1. NCAA TOURNAMENT: Yo, them Canes play a little hoops at the ‘football school,’ too: Miami’s five national championships on the gridiron between 1983-2001 define the school in athletics, but guess what? The past 20-plus years, basketball -- men and women -- has accomplished more. Now, Sunday, the No. 5-seed UM men are in the NCAA Elite Eight for the second straight year, facing No. 2 Texas. And the No. 9 Canes women are in the E8 for the first time, facing No. 3 LSU. Both Miami teams are underdogs. Nothing new there. Miami began March Madness as one of only four schools with both its men’s and women’s teams in it. Canes are the last with both still standing.

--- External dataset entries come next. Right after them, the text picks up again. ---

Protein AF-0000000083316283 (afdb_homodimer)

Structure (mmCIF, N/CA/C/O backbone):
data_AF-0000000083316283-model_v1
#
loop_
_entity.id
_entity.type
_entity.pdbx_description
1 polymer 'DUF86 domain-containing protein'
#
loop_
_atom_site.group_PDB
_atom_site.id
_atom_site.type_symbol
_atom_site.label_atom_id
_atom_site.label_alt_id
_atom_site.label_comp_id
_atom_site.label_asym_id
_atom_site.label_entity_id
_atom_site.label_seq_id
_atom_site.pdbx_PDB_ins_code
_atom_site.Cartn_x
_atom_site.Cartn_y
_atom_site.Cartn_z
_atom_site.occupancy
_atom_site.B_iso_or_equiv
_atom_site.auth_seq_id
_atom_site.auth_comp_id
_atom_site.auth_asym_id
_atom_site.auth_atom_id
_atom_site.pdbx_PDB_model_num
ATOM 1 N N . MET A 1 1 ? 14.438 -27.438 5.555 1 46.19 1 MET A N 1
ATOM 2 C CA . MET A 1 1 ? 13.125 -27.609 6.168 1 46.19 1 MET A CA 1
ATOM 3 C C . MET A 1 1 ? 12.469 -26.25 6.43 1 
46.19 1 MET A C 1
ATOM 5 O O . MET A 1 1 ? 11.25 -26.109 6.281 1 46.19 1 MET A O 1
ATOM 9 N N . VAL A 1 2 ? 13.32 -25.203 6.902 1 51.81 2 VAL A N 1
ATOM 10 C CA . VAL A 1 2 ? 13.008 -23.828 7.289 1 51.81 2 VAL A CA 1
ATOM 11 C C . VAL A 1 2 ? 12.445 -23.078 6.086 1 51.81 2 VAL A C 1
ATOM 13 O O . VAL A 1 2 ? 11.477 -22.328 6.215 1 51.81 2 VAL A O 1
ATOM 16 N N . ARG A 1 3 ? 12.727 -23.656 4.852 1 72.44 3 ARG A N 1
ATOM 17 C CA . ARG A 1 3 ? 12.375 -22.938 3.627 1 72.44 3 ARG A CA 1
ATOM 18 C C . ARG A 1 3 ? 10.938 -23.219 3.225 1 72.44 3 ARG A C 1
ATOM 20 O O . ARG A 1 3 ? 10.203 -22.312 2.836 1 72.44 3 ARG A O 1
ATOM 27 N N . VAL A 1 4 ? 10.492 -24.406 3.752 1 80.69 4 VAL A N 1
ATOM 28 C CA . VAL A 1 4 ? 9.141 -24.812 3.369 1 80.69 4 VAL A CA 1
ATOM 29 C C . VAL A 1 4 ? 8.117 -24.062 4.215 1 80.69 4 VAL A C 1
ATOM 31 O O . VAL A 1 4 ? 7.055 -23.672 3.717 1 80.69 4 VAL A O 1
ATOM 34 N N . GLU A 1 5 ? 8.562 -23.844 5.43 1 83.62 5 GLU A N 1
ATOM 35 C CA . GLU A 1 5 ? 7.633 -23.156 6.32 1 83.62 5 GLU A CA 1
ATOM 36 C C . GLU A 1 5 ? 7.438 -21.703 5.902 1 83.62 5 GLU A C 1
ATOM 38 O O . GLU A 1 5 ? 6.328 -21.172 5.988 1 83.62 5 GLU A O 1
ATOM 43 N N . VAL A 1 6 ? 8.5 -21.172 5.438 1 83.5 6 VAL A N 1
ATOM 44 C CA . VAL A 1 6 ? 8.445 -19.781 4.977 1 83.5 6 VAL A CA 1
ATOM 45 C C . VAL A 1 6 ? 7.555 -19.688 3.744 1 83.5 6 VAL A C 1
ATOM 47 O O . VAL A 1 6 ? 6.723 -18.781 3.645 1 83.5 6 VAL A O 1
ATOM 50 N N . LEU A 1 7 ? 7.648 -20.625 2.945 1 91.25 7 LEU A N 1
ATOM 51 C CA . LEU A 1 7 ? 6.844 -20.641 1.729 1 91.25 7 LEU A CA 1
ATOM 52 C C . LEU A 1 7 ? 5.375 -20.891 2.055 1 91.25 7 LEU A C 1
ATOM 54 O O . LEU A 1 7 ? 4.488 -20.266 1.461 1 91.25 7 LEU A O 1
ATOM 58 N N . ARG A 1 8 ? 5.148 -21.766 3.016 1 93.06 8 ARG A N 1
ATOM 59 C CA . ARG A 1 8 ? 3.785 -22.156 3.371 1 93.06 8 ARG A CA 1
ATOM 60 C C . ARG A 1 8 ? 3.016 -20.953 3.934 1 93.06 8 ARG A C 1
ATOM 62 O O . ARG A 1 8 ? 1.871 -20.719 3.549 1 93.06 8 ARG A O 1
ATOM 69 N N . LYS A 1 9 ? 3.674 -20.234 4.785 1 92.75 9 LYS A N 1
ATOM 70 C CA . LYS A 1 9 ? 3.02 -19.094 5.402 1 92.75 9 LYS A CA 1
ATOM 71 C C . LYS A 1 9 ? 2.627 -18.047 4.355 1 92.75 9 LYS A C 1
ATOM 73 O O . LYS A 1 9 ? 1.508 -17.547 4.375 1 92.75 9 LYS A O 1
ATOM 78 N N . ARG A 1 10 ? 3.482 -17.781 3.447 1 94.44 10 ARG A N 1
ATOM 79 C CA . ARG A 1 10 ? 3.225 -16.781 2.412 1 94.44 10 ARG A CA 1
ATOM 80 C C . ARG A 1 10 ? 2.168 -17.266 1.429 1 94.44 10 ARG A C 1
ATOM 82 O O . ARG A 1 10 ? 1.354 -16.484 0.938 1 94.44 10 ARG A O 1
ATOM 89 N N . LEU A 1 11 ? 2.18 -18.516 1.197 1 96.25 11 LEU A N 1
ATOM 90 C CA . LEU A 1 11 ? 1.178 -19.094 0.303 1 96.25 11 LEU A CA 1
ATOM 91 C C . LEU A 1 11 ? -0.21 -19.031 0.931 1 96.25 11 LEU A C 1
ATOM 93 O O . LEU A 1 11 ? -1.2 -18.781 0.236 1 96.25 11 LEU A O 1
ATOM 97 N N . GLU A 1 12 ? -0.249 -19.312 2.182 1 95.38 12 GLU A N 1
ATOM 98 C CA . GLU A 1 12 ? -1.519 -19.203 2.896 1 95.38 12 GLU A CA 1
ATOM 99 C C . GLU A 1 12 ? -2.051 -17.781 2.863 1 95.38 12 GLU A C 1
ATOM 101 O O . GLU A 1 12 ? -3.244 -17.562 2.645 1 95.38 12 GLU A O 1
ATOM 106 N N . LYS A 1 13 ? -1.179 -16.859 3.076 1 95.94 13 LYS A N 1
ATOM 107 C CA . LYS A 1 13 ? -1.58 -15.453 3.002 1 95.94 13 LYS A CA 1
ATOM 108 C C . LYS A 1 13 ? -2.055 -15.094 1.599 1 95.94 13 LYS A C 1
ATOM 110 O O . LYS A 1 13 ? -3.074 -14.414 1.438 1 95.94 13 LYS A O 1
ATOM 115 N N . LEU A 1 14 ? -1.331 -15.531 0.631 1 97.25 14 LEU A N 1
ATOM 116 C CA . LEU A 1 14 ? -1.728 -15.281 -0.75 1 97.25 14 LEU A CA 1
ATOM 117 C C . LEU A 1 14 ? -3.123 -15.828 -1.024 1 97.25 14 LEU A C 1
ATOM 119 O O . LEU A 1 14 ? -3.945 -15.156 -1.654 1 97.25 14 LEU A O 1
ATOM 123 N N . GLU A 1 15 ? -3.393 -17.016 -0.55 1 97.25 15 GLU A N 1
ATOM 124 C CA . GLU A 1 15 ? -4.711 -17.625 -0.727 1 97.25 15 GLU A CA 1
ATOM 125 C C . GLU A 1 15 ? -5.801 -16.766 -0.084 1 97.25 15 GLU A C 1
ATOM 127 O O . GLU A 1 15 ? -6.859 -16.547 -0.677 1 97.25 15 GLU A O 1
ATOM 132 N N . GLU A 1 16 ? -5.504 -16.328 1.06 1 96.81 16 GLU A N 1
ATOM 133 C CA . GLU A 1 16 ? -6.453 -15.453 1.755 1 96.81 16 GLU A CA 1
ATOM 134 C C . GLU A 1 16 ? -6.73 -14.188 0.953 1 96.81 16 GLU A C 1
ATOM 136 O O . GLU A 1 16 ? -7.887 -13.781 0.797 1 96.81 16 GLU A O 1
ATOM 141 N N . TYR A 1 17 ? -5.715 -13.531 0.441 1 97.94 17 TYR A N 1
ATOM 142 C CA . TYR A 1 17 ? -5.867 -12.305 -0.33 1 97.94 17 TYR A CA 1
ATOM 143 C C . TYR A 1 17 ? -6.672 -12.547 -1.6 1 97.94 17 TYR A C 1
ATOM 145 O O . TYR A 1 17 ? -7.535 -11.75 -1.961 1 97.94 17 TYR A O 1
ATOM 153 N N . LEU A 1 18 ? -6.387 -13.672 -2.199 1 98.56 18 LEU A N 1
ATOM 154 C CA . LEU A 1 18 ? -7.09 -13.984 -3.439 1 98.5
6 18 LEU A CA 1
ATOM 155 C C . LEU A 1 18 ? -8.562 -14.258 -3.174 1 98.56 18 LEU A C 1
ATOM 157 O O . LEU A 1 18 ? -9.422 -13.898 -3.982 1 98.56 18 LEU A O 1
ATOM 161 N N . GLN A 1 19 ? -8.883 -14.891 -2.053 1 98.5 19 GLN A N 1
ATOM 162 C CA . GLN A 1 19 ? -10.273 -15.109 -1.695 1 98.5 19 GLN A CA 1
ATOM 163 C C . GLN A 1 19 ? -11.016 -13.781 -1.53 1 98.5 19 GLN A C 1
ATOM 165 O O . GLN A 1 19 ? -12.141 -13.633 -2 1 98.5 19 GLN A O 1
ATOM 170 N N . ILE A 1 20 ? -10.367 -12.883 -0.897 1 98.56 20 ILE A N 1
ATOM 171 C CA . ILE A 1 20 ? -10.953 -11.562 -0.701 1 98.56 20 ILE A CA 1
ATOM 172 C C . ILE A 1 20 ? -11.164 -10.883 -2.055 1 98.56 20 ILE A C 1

2. NCAA TOURNAMENT 2.0: FAU -- Whooooot? -- in the men’s Elite Eight: Florida Atlantic University (in Boca Raton, an hour north of Miami) is in the Elite Eight after beating K-State Saturday night. The Conference USA school was a No. 9 seed off a 30-3 regular season but is a true Cinderella. This is only FAU’s second NCAA tourney appearance ever, after a quick exit in 2002. So a program that had never won a postseason game until this month is in the Final Four. Insane. Wonderful. So’s this: Nova Southeastern (in Davie, in between Boca and Miami) completed a 36-0 season Saturday with its first Division II national championship.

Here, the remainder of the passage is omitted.